### PROBLEM REQUIREMENTS
For the data below, give again exactly the lines from the one containing "ATOM 107 N N" through the one containing "ATOM 111 O O", both ends included, and no others.

### Stored items

···

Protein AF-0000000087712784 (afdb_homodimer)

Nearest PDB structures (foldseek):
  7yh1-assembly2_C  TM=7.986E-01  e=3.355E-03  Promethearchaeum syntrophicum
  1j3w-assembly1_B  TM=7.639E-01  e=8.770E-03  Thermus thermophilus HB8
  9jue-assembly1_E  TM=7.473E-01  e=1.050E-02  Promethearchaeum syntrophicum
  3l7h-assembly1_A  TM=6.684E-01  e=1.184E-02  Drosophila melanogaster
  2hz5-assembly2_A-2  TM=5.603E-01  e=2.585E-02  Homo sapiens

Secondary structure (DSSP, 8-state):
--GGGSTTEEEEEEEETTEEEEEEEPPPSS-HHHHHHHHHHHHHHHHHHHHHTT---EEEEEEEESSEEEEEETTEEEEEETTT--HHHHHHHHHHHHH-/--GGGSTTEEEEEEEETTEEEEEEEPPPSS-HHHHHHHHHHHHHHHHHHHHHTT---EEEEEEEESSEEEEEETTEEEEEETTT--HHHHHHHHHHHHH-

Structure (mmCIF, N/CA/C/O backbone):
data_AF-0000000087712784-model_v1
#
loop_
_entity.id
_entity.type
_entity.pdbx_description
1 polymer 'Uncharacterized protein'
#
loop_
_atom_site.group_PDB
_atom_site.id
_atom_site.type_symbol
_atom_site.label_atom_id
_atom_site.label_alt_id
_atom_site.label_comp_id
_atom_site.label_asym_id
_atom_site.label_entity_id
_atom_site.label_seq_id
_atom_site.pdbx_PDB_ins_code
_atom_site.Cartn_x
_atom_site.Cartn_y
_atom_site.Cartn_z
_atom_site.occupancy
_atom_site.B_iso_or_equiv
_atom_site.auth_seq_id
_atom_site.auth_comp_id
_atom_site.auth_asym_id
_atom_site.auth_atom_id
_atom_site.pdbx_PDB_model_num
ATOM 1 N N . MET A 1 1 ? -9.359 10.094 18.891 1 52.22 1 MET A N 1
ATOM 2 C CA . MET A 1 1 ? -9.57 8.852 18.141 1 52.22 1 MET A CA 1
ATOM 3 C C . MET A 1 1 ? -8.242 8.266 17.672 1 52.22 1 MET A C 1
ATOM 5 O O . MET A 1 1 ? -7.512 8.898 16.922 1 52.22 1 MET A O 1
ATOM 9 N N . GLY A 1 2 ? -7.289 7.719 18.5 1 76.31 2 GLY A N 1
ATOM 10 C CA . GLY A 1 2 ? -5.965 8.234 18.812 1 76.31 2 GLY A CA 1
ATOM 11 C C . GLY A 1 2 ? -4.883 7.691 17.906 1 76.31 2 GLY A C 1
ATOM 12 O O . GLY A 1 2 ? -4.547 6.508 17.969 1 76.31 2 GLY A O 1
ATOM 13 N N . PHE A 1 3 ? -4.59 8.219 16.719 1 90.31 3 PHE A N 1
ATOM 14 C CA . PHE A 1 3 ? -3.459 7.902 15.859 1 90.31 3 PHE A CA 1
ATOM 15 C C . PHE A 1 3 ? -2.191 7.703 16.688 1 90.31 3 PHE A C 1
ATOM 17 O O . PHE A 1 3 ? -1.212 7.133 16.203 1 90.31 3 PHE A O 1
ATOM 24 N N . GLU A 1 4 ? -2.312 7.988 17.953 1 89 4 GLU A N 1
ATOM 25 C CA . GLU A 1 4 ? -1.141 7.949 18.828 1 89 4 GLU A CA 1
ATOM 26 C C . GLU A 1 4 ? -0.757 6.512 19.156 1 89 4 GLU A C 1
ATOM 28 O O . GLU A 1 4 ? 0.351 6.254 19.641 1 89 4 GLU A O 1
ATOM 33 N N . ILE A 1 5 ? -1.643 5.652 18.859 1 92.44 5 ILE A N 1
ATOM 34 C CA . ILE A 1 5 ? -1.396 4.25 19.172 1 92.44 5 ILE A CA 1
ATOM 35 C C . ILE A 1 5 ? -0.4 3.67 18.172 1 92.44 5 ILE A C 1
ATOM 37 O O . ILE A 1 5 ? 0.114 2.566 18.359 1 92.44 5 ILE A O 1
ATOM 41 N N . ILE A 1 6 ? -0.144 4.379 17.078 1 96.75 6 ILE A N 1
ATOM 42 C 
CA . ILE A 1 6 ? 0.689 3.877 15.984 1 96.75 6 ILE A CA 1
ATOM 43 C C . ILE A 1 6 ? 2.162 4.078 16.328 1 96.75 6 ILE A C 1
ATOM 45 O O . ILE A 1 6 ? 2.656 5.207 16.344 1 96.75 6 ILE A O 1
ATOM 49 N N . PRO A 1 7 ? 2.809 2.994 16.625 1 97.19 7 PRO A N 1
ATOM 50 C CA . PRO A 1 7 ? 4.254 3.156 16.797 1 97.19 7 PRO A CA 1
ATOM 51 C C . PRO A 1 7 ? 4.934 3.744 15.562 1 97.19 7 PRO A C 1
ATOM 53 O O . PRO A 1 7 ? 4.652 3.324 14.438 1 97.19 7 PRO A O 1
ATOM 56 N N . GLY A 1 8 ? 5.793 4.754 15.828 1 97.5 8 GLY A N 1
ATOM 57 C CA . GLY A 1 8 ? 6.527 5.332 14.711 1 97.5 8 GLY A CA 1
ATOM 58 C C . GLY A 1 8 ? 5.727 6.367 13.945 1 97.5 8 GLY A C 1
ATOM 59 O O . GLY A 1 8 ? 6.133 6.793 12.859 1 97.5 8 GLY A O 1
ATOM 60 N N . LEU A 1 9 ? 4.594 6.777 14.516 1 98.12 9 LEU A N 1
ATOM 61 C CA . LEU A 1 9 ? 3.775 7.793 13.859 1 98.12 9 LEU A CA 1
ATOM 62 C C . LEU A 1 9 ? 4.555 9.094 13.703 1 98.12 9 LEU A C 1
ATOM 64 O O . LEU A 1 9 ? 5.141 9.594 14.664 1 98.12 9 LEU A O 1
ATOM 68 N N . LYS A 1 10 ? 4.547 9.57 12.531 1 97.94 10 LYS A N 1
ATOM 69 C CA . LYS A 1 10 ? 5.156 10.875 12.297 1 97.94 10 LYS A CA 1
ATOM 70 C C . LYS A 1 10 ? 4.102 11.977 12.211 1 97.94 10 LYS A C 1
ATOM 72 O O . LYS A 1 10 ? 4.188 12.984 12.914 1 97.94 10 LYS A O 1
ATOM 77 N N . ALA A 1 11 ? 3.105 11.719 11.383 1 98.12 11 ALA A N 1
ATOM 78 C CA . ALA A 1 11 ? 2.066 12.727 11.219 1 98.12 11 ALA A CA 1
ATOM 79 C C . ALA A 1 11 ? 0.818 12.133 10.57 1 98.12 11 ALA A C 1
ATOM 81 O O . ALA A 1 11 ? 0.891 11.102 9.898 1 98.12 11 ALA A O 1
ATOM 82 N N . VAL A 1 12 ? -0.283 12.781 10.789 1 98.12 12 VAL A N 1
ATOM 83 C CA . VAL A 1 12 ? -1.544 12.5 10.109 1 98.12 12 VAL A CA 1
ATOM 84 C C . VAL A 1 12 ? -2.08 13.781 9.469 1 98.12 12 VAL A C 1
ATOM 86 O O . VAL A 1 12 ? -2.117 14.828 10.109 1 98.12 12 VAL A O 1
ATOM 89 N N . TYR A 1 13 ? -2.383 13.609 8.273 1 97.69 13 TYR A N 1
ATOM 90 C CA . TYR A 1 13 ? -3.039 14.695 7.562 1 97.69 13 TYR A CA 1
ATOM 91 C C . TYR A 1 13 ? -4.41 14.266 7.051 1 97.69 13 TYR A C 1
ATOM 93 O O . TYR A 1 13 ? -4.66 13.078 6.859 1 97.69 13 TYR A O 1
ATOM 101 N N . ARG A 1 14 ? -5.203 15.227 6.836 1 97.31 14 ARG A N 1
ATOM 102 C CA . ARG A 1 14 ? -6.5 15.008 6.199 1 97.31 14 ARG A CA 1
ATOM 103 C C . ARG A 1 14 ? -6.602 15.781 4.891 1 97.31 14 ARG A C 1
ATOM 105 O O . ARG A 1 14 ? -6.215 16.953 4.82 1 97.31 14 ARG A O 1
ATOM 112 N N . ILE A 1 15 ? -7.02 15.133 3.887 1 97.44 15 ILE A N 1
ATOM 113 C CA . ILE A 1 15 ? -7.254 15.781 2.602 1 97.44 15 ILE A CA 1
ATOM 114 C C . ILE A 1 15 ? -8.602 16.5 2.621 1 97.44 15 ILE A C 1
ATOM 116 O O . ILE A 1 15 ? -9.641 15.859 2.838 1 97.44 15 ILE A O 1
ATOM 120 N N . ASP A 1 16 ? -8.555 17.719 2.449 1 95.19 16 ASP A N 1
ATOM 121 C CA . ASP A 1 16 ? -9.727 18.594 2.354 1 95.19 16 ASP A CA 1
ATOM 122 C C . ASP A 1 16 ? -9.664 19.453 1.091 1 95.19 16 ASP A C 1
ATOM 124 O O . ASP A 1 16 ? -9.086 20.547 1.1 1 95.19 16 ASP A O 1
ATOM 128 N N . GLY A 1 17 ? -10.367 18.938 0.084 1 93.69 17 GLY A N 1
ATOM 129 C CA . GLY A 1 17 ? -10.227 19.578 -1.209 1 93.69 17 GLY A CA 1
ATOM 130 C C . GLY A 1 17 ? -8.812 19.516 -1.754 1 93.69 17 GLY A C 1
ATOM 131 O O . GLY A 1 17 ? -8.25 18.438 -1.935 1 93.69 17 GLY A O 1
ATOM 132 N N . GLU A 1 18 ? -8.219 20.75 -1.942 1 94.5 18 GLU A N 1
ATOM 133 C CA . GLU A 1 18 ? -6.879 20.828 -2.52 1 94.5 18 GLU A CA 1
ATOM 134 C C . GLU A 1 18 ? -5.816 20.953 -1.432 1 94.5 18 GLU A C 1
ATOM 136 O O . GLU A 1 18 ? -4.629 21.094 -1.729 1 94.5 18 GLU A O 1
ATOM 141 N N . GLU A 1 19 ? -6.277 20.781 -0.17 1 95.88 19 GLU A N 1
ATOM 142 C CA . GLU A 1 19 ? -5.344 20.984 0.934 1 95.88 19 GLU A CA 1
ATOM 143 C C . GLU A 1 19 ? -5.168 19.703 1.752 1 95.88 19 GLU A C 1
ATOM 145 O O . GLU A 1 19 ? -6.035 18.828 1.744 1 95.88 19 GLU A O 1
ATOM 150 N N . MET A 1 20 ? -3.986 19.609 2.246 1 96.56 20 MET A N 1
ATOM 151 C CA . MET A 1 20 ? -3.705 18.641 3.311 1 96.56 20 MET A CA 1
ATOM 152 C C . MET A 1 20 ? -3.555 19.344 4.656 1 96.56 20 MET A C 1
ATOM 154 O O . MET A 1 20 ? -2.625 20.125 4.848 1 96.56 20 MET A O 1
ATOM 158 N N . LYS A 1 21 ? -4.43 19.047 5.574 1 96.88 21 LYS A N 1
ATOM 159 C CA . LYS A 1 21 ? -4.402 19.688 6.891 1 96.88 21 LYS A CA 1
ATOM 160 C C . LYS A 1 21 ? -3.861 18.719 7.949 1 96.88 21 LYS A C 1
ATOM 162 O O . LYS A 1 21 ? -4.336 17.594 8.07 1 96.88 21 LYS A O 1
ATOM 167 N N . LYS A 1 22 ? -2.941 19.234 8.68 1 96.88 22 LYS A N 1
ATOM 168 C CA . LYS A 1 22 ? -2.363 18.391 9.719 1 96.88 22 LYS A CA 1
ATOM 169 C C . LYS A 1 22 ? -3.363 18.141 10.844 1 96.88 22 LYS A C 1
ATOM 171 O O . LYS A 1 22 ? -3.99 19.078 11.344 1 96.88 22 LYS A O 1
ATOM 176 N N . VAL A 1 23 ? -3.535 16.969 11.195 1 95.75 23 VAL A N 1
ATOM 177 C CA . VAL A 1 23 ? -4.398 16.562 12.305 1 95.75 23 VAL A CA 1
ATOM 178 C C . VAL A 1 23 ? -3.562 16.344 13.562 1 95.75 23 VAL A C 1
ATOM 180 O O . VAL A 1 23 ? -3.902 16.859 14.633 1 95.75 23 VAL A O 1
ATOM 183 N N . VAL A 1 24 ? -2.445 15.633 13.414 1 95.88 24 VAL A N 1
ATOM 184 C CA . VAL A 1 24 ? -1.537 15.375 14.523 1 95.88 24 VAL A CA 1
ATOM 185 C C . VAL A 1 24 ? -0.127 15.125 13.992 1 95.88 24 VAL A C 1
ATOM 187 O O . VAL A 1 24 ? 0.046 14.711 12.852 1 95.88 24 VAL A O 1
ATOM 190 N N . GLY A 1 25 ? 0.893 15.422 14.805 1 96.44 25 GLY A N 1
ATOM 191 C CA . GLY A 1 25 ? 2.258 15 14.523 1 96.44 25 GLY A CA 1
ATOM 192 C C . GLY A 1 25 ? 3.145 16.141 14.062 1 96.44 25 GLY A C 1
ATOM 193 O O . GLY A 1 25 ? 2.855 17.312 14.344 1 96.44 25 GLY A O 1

···

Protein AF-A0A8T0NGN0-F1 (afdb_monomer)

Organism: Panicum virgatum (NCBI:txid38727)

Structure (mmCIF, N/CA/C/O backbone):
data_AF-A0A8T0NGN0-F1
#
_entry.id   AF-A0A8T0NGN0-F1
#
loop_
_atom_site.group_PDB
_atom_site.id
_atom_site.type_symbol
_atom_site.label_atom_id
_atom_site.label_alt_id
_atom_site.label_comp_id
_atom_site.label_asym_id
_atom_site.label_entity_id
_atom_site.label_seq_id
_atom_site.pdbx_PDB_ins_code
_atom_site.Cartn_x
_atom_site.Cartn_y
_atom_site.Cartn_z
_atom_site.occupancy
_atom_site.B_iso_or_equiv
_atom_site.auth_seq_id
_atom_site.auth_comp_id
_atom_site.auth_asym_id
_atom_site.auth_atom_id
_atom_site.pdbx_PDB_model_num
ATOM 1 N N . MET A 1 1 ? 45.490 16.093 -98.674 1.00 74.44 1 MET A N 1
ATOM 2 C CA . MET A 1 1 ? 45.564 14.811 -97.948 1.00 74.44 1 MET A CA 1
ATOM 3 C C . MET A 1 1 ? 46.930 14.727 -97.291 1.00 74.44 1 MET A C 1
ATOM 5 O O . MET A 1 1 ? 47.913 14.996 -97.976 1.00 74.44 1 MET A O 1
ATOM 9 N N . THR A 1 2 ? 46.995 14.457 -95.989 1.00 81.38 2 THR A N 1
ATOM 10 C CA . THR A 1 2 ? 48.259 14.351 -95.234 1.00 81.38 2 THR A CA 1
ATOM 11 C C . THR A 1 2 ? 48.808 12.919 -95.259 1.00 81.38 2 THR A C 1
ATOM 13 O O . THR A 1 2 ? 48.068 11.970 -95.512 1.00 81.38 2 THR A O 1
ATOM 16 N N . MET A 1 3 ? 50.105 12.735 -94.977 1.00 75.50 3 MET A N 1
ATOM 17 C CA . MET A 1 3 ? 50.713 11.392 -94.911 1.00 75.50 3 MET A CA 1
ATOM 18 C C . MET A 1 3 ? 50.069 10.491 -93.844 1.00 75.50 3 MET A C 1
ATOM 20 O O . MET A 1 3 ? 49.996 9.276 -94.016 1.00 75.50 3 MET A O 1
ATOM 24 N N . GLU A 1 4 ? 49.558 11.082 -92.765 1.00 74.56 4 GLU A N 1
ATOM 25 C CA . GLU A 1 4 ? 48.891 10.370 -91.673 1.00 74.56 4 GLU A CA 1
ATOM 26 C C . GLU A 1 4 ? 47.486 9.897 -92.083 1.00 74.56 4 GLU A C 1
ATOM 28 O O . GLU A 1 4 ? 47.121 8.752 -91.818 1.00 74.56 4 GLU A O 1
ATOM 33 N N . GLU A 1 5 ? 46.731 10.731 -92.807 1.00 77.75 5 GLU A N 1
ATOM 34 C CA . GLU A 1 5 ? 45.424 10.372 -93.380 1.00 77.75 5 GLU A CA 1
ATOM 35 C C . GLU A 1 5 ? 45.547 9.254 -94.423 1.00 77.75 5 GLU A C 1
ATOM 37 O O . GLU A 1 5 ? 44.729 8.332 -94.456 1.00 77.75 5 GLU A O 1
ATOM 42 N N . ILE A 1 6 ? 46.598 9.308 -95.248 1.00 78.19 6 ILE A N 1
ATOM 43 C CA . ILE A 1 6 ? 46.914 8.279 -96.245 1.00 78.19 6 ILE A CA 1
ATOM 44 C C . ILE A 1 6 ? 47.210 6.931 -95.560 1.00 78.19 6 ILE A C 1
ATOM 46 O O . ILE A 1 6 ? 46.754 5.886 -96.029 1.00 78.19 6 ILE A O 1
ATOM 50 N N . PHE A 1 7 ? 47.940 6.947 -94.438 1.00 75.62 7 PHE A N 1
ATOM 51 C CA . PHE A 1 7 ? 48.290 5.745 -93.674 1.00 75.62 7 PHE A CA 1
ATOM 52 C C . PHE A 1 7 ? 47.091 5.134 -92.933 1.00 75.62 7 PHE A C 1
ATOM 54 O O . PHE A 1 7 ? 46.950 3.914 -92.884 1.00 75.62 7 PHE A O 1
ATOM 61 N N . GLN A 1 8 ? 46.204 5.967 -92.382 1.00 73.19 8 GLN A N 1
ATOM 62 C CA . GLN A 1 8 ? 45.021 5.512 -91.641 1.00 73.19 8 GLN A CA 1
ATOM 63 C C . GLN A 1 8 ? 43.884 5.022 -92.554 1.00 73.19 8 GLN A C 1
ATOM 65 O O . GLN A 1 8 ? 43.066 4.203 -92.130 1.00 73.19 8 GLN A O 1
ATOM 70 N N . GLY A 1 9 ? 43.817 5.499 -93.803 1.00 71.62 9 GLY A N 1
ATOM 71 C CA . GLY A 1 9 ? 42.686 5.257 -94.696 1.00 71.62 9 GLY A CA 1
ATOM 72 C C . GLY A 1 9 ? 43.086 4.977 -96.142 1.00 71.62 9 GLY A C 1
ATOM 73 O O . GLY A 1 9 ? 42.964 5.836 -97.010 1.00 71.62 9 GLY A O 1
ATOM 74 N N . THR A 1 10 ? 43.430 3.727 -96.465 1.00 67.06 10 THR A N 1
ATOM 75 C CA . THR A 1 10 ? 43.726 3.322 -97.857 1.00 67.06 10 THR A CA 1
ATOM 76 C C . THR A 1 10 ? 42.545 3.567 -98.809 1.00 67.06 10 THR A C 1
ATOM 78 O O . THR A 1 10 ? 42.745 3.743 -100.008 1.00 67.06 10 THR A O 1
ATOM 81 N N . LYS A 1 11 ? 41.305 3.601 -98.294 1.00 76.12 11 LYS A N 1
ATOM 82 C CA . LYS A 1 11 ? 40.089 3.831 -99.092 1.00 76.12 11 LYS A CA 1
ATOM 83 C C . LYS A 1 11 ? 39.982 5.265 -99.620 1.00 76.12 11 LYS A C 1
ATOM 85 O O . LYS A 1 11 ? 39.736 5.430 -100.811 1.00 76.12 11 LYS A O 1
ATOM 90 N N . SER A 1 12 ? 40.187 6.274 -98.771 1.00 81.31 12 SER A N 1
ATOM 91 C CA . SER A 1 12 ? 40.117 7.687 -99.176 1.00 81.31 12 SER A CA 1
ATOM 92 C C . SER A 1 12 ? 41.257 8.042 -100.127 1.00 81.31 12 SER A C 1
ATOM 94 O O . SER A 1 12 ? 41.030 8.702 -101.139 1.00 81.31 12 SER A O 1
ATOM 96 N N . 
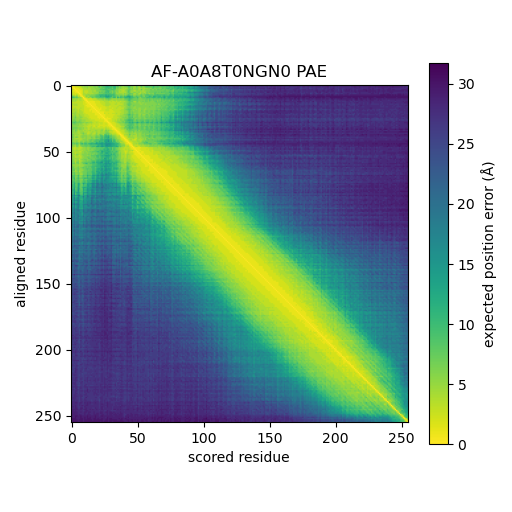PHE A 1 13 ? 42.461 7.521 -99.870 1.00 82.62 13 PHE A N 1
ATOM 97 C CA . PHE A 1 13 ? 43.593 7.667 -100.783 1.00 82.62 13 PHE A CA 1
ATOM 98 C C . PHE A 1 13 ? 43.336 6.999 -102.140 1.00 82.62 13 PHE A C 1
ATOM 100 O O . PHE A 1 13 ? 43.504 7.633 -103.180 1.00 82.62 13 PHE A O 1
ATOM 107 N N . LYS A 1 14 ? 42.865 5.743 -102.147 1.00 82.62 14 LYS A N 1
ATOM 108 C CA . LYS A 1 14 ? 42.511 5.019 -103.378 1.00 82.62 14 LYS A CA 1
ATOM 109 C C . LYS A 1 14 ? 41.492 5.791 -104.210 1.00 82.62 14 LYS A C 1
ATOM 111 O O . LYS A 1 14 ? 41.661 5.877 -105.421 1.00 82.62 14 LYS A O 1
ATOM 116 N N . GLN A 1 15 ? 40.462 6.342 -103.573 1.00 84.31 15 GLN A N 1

···

### RESPONSE TO THIS TASK
ATOM 107 N N . LYS A 1 14 ? 42.865 5.743 -102.147 1.00 82.62 14 LYS A N 1
ATOM 108 C CA . LYS A 1 14 ? 42.511 5.019 -103.378 1.00 82.62 14 LYS A CA 1
ATOM 109 C C . LYS A 1 14 ? 41.492 5.791 -104.210 1.00 82.62 14 LYS A C 1
ATOM 111 O O . LYS A 1 14 ? 41.661 5.877 -105.421 1.00 82.62 14 LYS A O 1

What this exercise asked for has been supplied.